Documents
The Documents module stores plain-text documents with embedding vectors for semantic search across project content.
Overview
A Document IS a File — it always uses .txt format and is associated with a project. When a document is created, its text content is passed to a configured embedding provider (currently Ollama only), and the resulting vector is stored alongside the text. This allows cosine-similarity search at query time without an external vector database.
Documents are identified by an id prefixed with doc_. The internal database primary key is never returned.
See the Permissions Reference for the IAM action strings for this module.
Related Tutorials
- Agent SOAT Tools and Preset Parameters - Step 4 (Create documents)
- Multi-Agent Sonnet with Nested Agent Calls - Step 4 (Create a shared document)
- Orchestrate a Sonnet - Step 4 (Create the poem document)
Data Model
| Field | Type | Description |
|---|---|---|
id | string | Public identifier prefixed with doc_ |
file_id | string | ID of the underlying File record |
project_id | string | ID of the owning project |
path | string | null | Logical path within the project (e.g. /reports/q1.txt). Also used as the resource ID segment in path-based SRNs. |
filename | string | Original filename (.txt extension) |
size | number | File size in bytes |
content | string | Text content — only present in GET /documents/:id responses |
created_at | string | ISO 8601 creation timestamp |
updated_at | string | ISO 8601 last-updated timestamp |
The embedding column (pgvector vector(N)) is stored in the database but never returned via the API.
Path Field
The path field is a logical, project-scoped identifier for a document — similar to a file path in a filesystem. It is optional at creation time; if omitted, the server defaults to /<filename>. Paths must be absolute (start with /) and are normalized (. and .. are resolved). The combination of project_id + path is unique within a project.
Path examples:
/reports/q1.txt
/datasets/raw/2024-01-01.txt
PATCH /documents/:id accepts a path field to move a document to a new logical path.
Key Concepts
Path-Based SRNs
Policies can target documents by their logical path rather than their id. When a document has a path set, the server evaluates both the id-based SRN and the path-based SRN:
| SRN form | Matches |
|---|---|
soat:proj_ABC:document:doc_XYZ | Specific document by ID |
soat:proj_ABC:document:/reports/q1.txt | Document at the exact path /reports/q1.txt |
soat:proj_ABC:document:/reports/* | All documents under /reports/ |
soat:proj_ABC:document:* | All documents in the project (id wildcard) |
* | All resources in the project |
List and search endpoints apply policy filters at the SQL level — the database returns only rows the caller is permitted to see, so pagination counts are always accurate.

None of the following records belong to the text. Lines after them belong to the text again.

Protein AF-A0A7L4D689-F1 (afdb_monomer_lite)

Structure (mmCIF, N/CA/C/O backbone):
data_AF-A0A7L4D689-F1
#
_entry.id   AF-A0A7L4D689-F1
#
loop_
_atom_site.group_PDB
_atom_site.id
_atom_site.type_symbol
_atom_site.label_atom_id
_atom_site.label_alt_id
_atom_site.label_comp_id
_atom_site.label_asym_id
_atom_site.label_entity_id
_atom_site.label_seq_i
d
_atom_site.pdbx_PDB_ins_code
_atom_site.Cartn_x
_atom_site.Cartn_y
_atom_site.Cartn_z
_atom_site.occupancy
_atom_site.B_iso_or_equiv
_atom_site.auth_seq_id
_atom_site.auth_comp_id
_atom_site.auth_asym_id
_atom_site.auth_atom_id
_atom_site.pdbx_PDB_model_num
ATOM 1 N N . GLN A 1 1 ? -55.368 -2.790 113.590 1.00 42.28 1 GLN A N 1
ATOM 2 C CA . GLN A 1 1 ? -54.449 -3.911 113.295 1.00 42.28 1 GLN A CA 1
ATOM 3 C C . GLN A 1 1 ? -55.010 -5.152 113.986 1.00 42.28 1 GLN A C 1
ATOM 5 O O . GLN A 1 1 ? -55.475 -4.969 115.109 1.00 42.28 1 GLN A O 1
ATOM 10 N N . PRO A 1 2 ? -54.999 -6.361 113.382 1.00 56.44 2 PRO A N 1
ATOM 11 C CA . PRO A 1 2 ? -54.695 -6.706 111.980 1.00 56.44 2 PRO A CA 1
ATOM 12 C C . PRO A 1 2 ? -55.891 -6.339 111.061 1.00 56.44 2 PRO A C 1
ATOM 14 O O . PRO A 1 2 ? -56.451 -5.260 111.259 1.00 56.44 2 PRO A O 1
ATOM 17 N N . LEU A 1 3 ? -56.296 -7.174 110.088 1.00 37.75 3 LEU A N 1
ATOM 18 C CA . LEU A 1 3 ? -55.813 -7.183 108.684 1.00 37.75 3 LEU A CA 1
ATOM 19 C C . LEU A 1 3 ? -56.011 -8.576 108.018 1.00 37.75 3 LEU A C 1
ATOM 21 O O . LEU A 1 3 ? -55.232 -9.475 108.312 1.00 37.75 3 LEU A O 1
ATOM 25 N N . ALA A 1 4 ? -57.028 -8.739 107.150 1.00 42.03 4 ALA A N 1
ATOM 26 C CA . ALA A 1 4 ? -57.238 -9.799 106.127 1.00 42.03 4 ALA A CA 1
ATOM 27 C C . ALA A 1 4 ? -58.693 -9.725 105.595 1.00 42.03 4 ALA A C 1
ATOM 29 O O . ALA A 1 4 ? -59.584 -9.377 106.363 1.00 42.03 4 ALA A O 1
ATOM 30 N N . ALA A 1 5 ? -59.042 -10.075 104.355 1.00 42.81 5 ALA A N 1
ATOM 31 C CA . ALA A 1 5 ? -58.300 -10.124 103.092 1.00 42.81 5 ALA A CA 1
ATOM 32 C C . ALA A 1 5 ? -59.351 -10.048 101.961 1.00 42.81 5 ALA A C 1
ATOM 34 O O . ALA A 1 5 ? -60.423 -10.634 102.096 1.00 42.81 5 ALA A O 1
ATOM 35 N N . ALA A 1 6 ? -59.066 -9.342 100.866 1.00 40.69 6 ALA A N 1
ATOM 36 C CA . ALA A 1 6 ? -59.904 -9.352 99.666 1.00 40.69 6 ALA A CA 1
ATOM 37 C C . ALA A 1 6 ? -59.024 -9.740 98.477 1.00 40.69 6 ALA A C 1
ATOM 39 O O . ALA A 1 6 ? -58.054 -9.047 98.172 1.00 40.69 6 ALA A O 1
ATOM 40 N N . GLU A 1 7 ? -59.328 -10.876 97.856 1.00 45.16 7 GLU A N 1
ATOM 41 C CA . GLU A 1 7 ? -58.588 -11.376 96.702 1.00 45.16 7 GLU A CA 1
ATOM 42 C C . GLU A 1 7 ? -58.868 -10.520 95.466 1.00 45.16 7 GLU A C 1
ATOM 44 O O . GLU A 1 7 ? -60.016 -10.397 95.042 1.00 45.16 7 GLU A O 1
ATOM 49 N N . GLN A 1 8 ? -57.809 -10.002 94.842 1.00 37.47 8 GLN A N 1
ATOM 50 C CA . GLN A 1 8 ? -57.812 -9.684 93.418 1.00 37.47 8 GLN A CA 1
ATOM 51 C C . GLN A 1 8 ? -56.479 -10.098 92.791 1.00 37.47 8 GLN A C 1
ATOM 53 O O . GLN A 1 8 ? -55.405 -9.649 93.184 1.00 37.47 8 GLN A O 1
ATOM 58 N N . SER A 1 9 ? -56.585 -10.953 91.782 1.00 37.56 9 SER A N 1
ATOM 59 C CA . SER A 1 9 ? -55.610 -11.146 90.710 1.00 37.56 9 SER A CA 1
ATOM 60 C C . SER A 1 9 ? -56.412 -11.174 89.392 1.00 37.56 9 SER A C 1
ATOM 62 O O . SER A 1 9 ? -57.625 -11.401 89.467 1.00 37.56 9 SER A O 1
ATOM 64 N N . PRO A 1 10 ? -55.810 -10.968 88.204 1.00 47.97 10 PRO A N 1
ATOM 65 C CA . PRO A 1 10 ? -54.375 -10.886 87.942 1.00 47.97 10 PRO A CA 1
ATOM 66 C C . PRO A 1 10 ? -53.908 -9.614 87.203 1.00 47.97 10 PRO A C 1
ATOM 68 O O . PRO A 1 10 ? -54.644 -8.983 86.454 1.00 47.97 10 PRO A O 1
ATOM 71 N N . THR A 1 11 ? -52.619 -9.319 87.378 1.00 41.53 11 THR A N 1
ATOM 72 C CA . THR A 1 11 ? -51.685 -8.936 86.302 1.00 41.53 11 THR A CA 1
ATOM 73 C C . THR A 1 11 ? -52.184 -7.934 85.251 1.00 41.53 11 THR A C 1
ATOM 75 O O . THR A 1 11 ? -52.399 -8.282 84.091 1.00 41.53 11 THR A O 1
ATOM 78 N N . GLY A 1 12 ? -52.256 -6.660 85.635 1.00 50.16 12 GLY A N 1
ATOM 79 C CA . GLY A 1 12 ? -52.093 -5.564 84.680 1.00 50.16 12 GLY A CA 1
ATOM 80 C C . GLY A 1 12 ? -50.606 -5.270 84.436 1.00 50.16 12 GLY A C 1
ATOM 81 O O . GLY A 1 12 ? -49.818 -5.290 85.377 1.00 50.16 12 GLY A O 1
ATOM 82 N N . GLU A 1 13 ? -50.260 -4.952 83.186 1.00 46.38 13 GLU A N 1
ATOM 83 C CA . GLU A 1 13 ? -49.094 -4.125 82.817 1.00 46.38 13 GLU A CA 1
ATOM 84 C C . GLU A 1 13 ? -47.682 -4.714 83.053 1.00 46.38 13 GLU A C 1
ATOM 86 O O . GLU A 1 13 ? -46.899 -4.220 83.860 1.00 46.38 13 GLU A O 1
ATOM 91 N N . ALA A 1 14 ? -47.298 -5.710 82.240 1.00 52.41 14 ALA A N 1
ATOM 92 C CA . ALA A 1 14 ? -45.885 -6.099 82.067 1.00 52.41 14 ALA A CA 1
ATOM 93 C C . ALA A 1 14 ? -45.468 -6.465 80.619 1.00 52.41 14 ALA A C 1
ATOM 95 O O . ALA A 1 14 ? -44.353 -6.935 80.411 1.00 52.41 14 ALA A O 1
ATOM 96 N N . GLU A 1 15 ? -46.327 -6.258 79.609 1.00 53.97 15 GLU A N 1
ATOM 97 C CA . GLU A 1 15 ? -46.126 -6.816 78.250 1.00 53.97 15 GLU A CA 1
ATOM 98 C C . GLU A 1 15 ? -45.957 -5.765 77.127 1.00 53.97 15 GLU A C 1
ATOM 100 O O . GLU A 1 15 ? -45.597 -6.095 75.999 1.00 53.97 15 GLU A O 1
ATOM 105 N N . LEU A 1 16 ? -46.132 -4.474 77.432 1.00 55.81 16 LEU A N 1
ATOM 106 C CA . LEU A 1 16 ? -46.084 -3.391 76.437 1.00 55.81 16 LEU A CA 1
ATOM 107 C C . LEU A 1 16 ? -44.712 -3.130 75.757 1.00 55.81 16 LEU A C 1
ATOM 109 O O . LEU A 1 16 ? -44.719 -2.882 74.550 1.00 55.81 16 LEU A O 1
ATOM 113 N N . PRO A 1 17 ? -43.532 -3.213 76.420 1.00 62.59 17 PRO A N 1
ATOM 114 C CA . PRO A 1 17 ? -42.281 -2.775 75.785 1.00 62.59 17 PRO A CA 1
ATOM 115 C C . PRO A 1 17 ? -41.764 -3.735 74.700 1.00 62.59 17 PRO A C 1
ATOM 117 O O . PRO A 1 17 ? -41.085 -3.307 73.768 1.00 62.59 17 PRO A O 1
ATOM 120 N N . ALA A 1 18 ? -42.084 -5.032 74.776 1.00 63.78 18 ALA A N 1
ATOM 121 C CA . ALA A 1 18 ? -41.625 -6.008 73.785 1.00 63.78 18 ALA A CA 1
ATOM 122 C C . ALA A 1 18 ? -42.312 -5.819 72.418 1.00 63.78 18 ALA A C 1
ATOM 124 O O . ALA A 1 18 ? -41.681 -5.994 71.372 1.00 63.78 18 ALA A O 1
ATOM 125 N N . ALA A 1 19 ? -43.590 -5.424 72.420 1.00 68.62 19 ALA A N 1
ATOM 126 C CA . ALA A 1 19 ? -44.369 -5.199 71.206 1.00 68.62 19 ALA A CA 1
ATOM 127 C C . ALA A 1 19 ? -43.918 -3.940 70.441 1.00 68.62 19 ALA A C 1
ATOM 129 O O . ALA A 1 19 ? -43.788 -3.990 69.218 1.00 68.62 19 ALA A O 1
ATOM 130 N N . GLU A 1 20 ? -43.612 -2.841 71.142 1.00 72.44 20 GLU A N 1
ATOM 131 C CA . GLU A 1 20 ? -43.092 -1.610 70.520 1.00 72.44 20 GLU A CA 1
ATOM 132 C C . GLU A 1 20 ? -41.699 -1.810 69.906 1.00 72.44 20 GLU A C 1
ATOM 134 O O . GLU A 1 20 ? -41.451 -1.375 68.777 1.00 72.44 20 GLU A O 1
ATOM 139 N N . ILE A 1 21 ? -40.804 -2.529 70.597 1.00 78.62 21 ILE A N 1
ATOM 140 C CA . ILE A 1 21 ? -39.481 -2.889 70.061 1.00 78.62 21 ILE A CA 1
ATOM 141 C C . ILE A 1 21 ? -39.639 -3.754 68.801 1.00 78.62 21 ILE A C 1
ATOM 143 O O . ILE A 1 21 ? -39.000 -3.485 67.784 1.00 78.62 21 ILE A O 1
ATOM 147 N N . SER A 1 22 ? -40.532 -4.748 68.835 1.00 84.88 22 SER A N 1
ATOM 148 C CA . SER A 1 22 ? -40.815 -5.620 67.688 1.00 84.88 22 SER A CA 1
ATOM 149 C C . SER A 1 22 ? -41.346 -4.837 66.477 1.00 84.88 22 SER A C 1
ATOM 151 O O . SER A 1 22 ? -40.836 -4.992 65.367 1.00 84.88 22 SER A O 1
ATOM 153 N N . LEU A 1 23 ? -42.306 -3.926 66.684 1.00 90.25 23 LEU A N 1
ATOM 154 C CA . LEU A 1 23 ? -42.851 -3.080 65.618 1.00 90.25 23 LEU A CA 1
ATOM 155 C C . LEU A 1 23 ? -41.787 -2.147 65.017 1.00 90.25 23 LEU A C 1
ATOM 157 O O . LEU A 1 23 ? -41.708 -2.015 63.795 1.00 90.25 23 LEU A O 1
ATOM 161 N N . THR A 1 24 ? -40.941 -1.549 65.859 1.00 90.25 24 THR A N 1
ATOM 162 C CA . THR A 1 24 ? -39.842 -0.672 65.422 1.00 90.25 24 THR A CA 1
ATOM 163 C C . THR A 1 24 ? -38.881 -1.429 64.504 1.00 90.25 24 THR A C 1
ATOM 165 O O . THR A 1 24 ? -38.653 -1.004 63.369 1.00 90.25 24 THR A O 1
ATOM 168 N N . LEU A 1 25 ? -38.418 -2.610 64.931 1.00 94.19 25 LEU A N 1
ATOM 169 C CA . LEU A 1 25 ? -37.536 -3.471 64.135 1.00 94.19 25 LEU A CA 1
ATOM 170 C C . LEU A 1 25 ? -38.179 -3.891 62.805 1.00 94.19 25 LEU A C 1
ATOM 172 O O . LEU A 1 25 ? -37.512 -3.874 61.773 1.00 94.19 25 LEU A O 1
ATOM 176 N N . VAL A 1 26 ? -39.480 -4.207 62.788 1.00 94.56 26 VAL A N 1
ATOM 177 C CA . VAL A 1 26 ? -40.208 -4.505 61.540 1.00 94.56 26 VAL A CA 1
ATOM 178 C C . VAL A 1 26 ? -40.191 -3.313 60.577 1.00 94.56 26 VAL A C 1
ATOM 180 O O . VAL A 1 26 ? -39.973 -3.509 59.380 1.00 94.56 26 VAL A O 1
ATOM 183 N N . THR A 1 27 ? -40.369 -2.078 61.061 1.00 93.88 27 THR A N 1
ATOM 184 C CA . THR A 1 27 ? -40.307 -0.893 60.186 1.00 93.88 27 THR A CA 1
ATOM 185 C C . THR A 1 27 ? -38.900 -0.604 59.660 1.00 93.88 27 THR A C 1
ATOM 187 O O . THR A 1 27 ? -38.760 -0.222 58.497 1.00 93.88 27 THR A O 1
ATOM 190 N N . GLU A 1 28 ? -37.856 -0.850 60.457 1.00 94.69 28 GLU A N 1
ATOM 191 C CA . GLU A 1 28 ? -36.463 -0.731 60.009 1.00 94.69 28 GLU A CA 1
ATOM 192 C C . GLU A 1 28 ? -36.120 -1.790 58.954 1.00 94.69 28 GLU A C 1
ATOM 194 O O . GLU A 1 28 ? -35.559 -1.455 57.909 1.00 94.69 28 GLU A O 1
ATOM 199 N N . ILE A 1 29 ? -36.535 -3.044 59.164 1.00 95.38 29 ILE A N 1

See the IAM Reference for full SRN syntax and policy authoring guidance.
Project ID Resolution
For endpoints that accept project_id, the field is optional. When omitted, the server resolves accessible projects based on the caller's identity:
| Caller type | Behavior when project_id is omitted |
|---|---|
| project key | Infers the project from the key's own scope (single project) |
| JWT admin | No project filter — returns results across all projects |
| JWT user | Enumerates all projects the user is a member of with the required permission |
Regular users can only access documents in projects they are members of. Even if a user's policy contains resource: ["*"], the server checks project membership before evaluating policies — access is limited to the user's own projects. See IAM — Authorization Model for the full evaluation flow.

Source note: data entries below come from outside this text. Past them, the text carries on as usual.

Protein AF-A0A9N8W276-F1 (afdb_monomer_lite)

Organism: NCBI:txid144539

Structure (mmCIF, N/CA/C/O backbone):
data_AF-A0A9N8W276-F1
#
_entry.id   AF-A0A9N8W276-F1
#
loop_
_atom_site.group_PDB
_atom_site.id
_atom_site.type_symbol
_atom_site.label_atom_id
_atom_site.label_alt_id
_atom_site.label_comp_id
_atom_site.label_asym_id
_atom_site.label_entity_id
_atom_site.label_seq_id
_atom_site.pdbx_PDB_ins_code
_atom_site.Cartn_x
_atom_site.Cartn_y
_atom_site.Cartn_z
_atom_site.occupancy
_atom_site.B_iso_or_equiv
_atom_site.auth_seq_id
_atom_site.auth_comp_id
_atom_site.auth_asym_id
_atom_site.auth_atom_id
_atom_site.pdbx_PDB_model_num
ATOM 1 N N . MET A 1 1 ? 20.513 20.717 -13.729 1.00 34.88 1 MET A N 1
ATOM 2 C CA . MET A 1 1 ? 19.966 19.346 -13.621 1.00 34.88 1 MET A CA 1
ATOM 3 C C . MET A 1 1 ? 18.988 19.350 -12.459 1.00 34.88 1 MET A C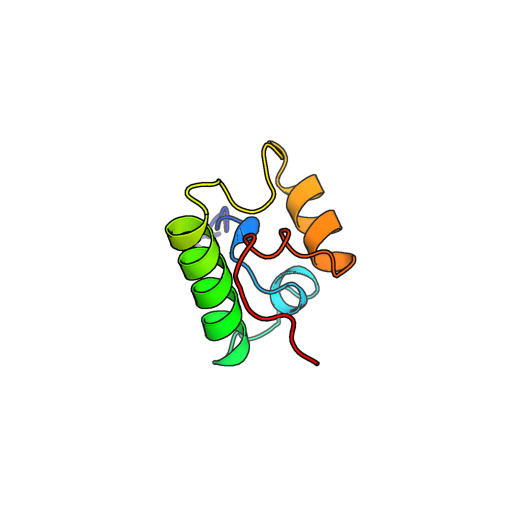 1
ATOM 5 O O . MET A 1 1 ? 19.432 19.321 -11.319 1.00 34.88 1 MET A O 1
ATOM 9 N N . SER A 1 2 ? 17.688 19.519 -12.716 1.00 29.12 2 SER A N 1
ATOM 10 C CA . SER A 1 2 ? 16.693 19.544 -11.638 1.00 29.12 2 SER A CA 1
ATOM 11 C C . SER A 1 2 ? 16.643 18.174 -10.978 1.00 29.12 2 SER A C 1
ATOM 13 O O . SER A 1 2 ? 16.171 17.204 -11.564 1.00 29.12 2 SER A O 1
A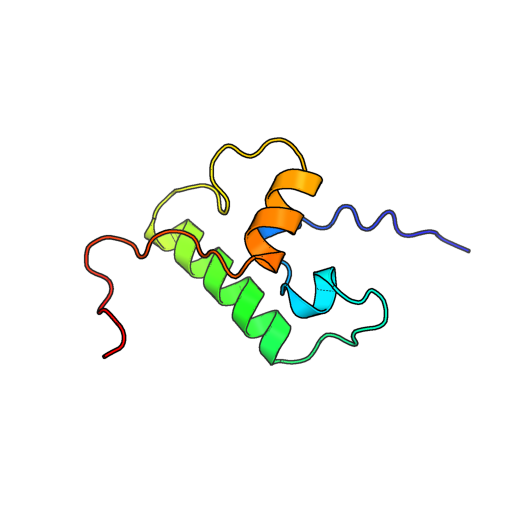TOM 15 N N . LYS A 1 3 ? 17.176 18.089 -9.760 1.00 35.09 3 LYS A N 1
ATOM 16 C CA . LYS A 1 3 ? 16.892 16.986 -8.851 1.00 35.09 3 LYS A CA 1
ATOM 17 C C . LYS A 1 3 ? 15.450 17.192 -8.411 1.00 35.09 3 LYS A C 1
ATOM 19 O O . LYS A 1 3 ? 15.183 17.981 -7.508 1.00 35.09 3 LYS A O 1
ATOM 24 N N . SER A 1 4 ? 14.519 16.549 -9.107 1.00 43.41 4 SER A N 1
ATOM 25 C CA . SER A 1 4 ? 13.169 16.363 -8.596 1.00 43.41 4 SER A CA 1
ATOM 26 C C . SER A 1 4 ? 13.329 15.673 -7.246 1.00 43.41 4 SER A C 1
ATOM 28 O O . SER A 1 4 ? 13.728 14.509 -7.195 1.00 43.41 4 SER A O 1
ATOM 30 N N . HIS A 1 5 ? 13.131 16.409 -6.152 1.00 41.38 5 HIS A N 1
ATOM 31 C CA . HIS A 1 5 ? 12.976 15.806 -4.837 1.00 41.38 5 HIS A CA 1
ATOM 32 C C . HIS A 1 5 ? 11.710 14.969 -4.947 1.00 41.38 5 HIS A C 1
ATOM 34 O O . HIS A 1 5 ? 10.601 15.492 -4.939 1.00 41.38 5 HIS A O 1
ATOM 40 N N . GLY A 1 6 ? 11.900 13.678 -5.213 1.00 46.56 6 GLY A N 1
ATOM 41 C CA . GLY A 1 6 ? 10.844 12.694 -5.360 1.00 46.56 6 GLY A CA 1
ATOM 42 C C . GLY A 1 6 ? 10.222 12.376 -4.011 1.00 46.56 6 GLY A C 1
ATOM 43 O O . GLY A 1 6 ? 10.160 11.206 -3.644 1.00 46.56 6 GLY A O 1
ATOM 44 N N . ASP A 1 7 ? 9.740 13.398 -3.307 1.00 54.19 7 ASP A N 1
ATOM 45 C CA . ASP A 1 7 ? 8.892 13.305 -2.116 1.00 54.19 7 ASP A CA 1
ATOM 46 C C . ASP A 1 7 ? 7.464 12.891 -2.526 1.00 54.19 7 ASP A C 1
ATOM 48 O O . ASP A 1 7 ? 6.447 13.413 -2.086 1.00 54.19 7 ASP A O 1
ATOM 52 N N . GLY A 1 8 ? 7.382 11.970 -3.490 1.00 58.66 8 GLY A N 1
ATOM 53 C CA . GLY A 1 8 ? 6.136 11.355 -3.900 1.00 58.66 8 GLY A CA 1
ATOM 54 C C . GLY A 1 8 ? 5.711 10.412 -2.792 1.00 58.66 8 GLY A C 1
ATOM 55 O O . GLY A 1 8 ? 6.479 9.511 -2.445 1.00 58.66 8 GLY A O 1
ATOM 56 N N . ALA A 1 9 ? 4.510 10.633 -2.263 1.00 72.81 9 ALA A N 1
ATOM 57 C CA . ALA A 1 9 ? 3.917 9.889 -1.163 1.00 72.81 9 ALA A CA 1
ATOM 58 C C . ALA A 1 9 ? 4.184 8.369 -1.296 1.00 72.81 9 ALA A C 1
ATOM 60 O O . ALA A 1 9 ? 3.580 7.701 -2.142 1.00 72.81 9 ALA A O 1
ATOM 61 N N . PRO A 1 10 ? 5.100 7.796 -0.487 1.00 77.81 10 PRO A N 1
ATOM 62 C CA . PRO A 1 10 ? 5.549 6.408 -0.630 1.00 77.81 10 PRO A CA 1
ATOM 63 C C . PRO A 1 10 ? 4.422 5.398 -0.382 1.00 77.81 10 PRO A C 1
ATOM 65 O O . PRO A 1 10 ? 4.526 4.256 -0.817 1.00 77.81 10 PRO A O 1
ATOM 68 N N . ALA A 1 11 ? 3.334 5.823 0.269 1.00 81.31 11 ALA A N 1
ATOM 69 C CA . ALA A 1 11 ? 2.169 4.996 0.563 1.00 81.31 11 ALA A CA 1
ATOM 70 C C . ALA A 1 11 ? 1.458 4.480 -0.700 1.00 81.31 11 ALA A C 1
ATOM 72 O O . ALA A 1 11 ? 0.926 3.368 -0.680 1.00 81.31 11 ALA A O 1
ATOM 73 N N . TYR A 1 12 ? 1.502 5.254 -1.790 1.00 85.00 12 TYR A N 1
ATOM 74 C CA . TYR A 1 12 ? 0.854 4.947 -3.071 1.00 85.00 12 TYR A CA 1
ATOM 75 C C . TYR A 1 12 ? 1.796 4.286 -4.072 1.00 85.00 12 TYR A C 1
ATOM 77 O O . TYR A 1 12 ? 1.368 3.850 -5.135 1.00 85.00 12 TYR A O 1
ATOM 85 N N . LYS A 1 13 ? 3.093 4.230 -3.763 1.00 83.12 13 LYS A N 1
ATOM 86 C CA . LYS A 1 13 ? 4.096 3.742 -4.701 1.00 83.12 13 LYS A CA 1
ATOM 87 C C . LYS A 1 13 ? 4.203 2.225 -4.624 1.00 83.12 13 LYS A C 1
ATOM 89 O O . LYS A 1 13 ? 4.275 1.646 -3.541 1.00 83.12 13 LYS A O 1
ATOM 94 N N . ASP A 1 14 ? 4.278 1.606 -5.795 1.00 83.88 14 ASP A N 1
ATOM 95 C CA . ASP A 1 14 ? 4.512 0.175 -5.919 1.00 83.88 14 ASP A CA 1
ATOM 96 C C . ASP A 1 14 ? 5.843 -0.236 -5.245 1.00 83.88 14 ASP A C 1
ATOM 98 O O . ASP A 1 14 ? 6.875 0.424 -5.436 1.00 83.88 14 ASP A O 1
ATOM 102 N N . PRO A 1 15 ? 5.863 -1.332 -4.464 1.00 82.00 15 PRO A N 1
ATOM 103 C CA . PRO A 1 15 ? 7.066 -1.784 -3.772 1.00 82.00 15 PRO A CA 1
ATOM 104 C C . PRO A 1 15 ? 8.227 -2.151 -4.709 1.00 82.00 15 PRO A C 1
ATOM 106 O O . PRO A 1 15 ? 9.383 -2.012 -4.308 1.00 82.00 15 PRO A O 1
ATOM 109 N N . ALA A 1 16 ? 7.984 -2.563 -5.959 1.00 81.44 16 ALA A N 1
ATOM 110 C CA . ALA A 1 16 ? 9.065 -2.800 -6.917 1.00 81.44 16 ALA A CA 1
ATOM 111 C C . ALA A 1 16 ? 9.705 -1.483 -7.387 1.00 81.44 16 ALA A C 1
ATOM 113 O O . ALA A 1 16 ? 10.929 -1.427 -7.540 1.00 81.44 16 ALA A O 1
ATOM 114 N N . SER A 1 17 ? 8.912 -0.413 -7.520 1.00 79.12 17 SER A N 1
ATOM 115 C CA . SER A 1 17 ? 9.421 0.951 -7.729 1.00 79.12 17 SER A CA 1
ATOM 116 C C . SER A 1 17 ? 10.196 1.486 -6.517 1.00 79.12 17 SER A C 1
ATOM 118 O O . SER A 1 17 ? 11.189 2.191 -6.689 1.00 79.12 17 SER A O 1
ATOM 120 N N . LEU A 1 18 ? 9.799 1.117 -5.294 1.00 79.75 18 LEU A N 1
ATOM 121 C CA . LEU A 1 18 ? 10.545 1.453 -4.074 1.00 79.75 18 LEU A CA 1
ATOM 122 C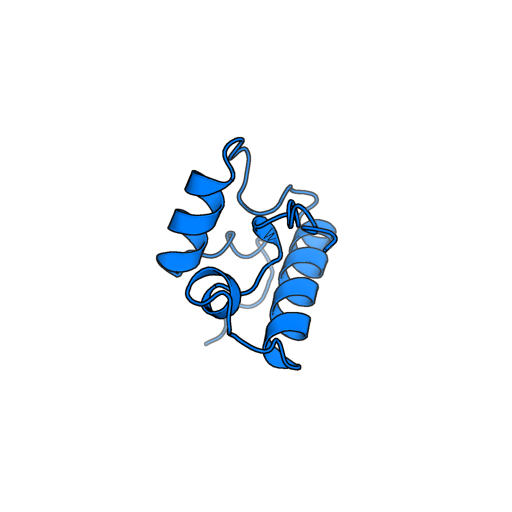 C . LEU A 1 18 ? 11.869 0.691 -3.957 1.00 79.75 18 LEU A C 1
ATOM 124 O O . LEU A 1 18 ? 12.860 1.250 -3.492 1.00 79.75 18 LEU A O 1
ATOM 128 N N . ARG A 1 19 ? 11.903 -0.574 -4.391 1.00 81.19 19 ARG A N 1
ATOM 129 C CA . ARG A 1 19 ? 13.103 -1.419 -4.338 1.00 81.19 19 ARG A CA 1
ATOM 130 C C . ARG A 1 19 ? 14.159 -1.009 -5.360 1.00 81.19 19 ARG A C 1
ATOM 132 O O . ARG A 1 19 ? 15.349 -1.170 -5.104 1.00 81.19 19 ARG A O 1
ATOM 139 N N . ASN A 1 20 ? 13.741 -0.530 -6.529 1.00 79.44 20 ASN A N 1
ATOM 140 C CA . ASN A 1 20 ? 14.654 -0.139 -7.594 1.00 79.44 20 ASN A CA 1
ATOM 141 C C . ASN A 1 20 ? 14.238 1.202 -8.205 1.00 79.44 20 ASN A C 1
ATOM 143 O O . ASN A 1 20 ? 13.246 1.287 -8.923 1.00 79.44 20 ASN A O 1
ATOM 147 N N . SER A 1 21 ? 15.058 2.232 -8.001 1.00 70.50 21 SER A N 1
ATOM 148 C CA . SER A 1 21 ? 14.848 3.568 -8.574 1.00 70.50 21 SER A CA 1
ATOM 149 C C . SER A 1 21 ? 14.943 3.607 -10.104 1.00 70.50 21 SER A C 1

If project_id is supplied but the caller lacks permission for that project, the request returns 403 Forbidden.
Configuration
| Environment Variable | Required | Description |
|---|---|---|
FILES_STORAGE_DIR | Yes | Directory where .txt files are written (shared with Files) |
EMBEDDING_PROVIDER | Yes | Embedding backend — only ollama is supported |
EMBEDDING_MODEL | Yes | Model name, e.g. qwen3-embedding:0.6b |
EMBEDDING_DIMENSIONS | Yes | Vector dimensions — must match the model output, e.g. 1024 |
OLLAMA_BASE_URL | No | Ollama server URL, defaults to http://localhost:11434 |
Ollama setup example
# Pull the embedding model
ollama pull qwen3-embedding:0.6b
# Verify it's running
ollama list
Set the server environment variables:
EMBEDDING_PROVIDER=ollama
EMBEDDING_MODEL=qwen3-embedding:0.6b
EMBEDDING_DIMENSIONS=1024
OLLAMA_BASE_URL=http://localhost:11434
Examples
Create a document
- CLI
- SDK
- curl
soat create-document \
--project-id proj_ABC \
--filename q1-report.txt \
--path /reports/q1-report.txt \
--content "Q1 revenue was \$1.2M..."
// SDK
import { SoatClient } from '@soat/sdk';
const soat = new SoatClient({
baseUrl: 'https://api.example.com',
token: 'sk_...',
});
const { data, error } = await soat.documents.createDocument({
body: {
project_id: 'proj_ABC',
filename: 'q1-report.txt',
path: '/reports/q1-report.txt',
content: 'Q1 revenue was $1.2M...',
},
});
if (error) throw new Error(JSON.stringify(error));
curl -X POST https://api.example.com/api/v1/documents \
-H "Authorization: Bearer <token>" \
-H "Content-Type: application/json" \
-d '{
"project_id": "proj_ABC",
"filename": "q1-report.txt",
"path": "/reports/q1-report.txt",
"content": "Q1 revenue was $1.2M..."
}'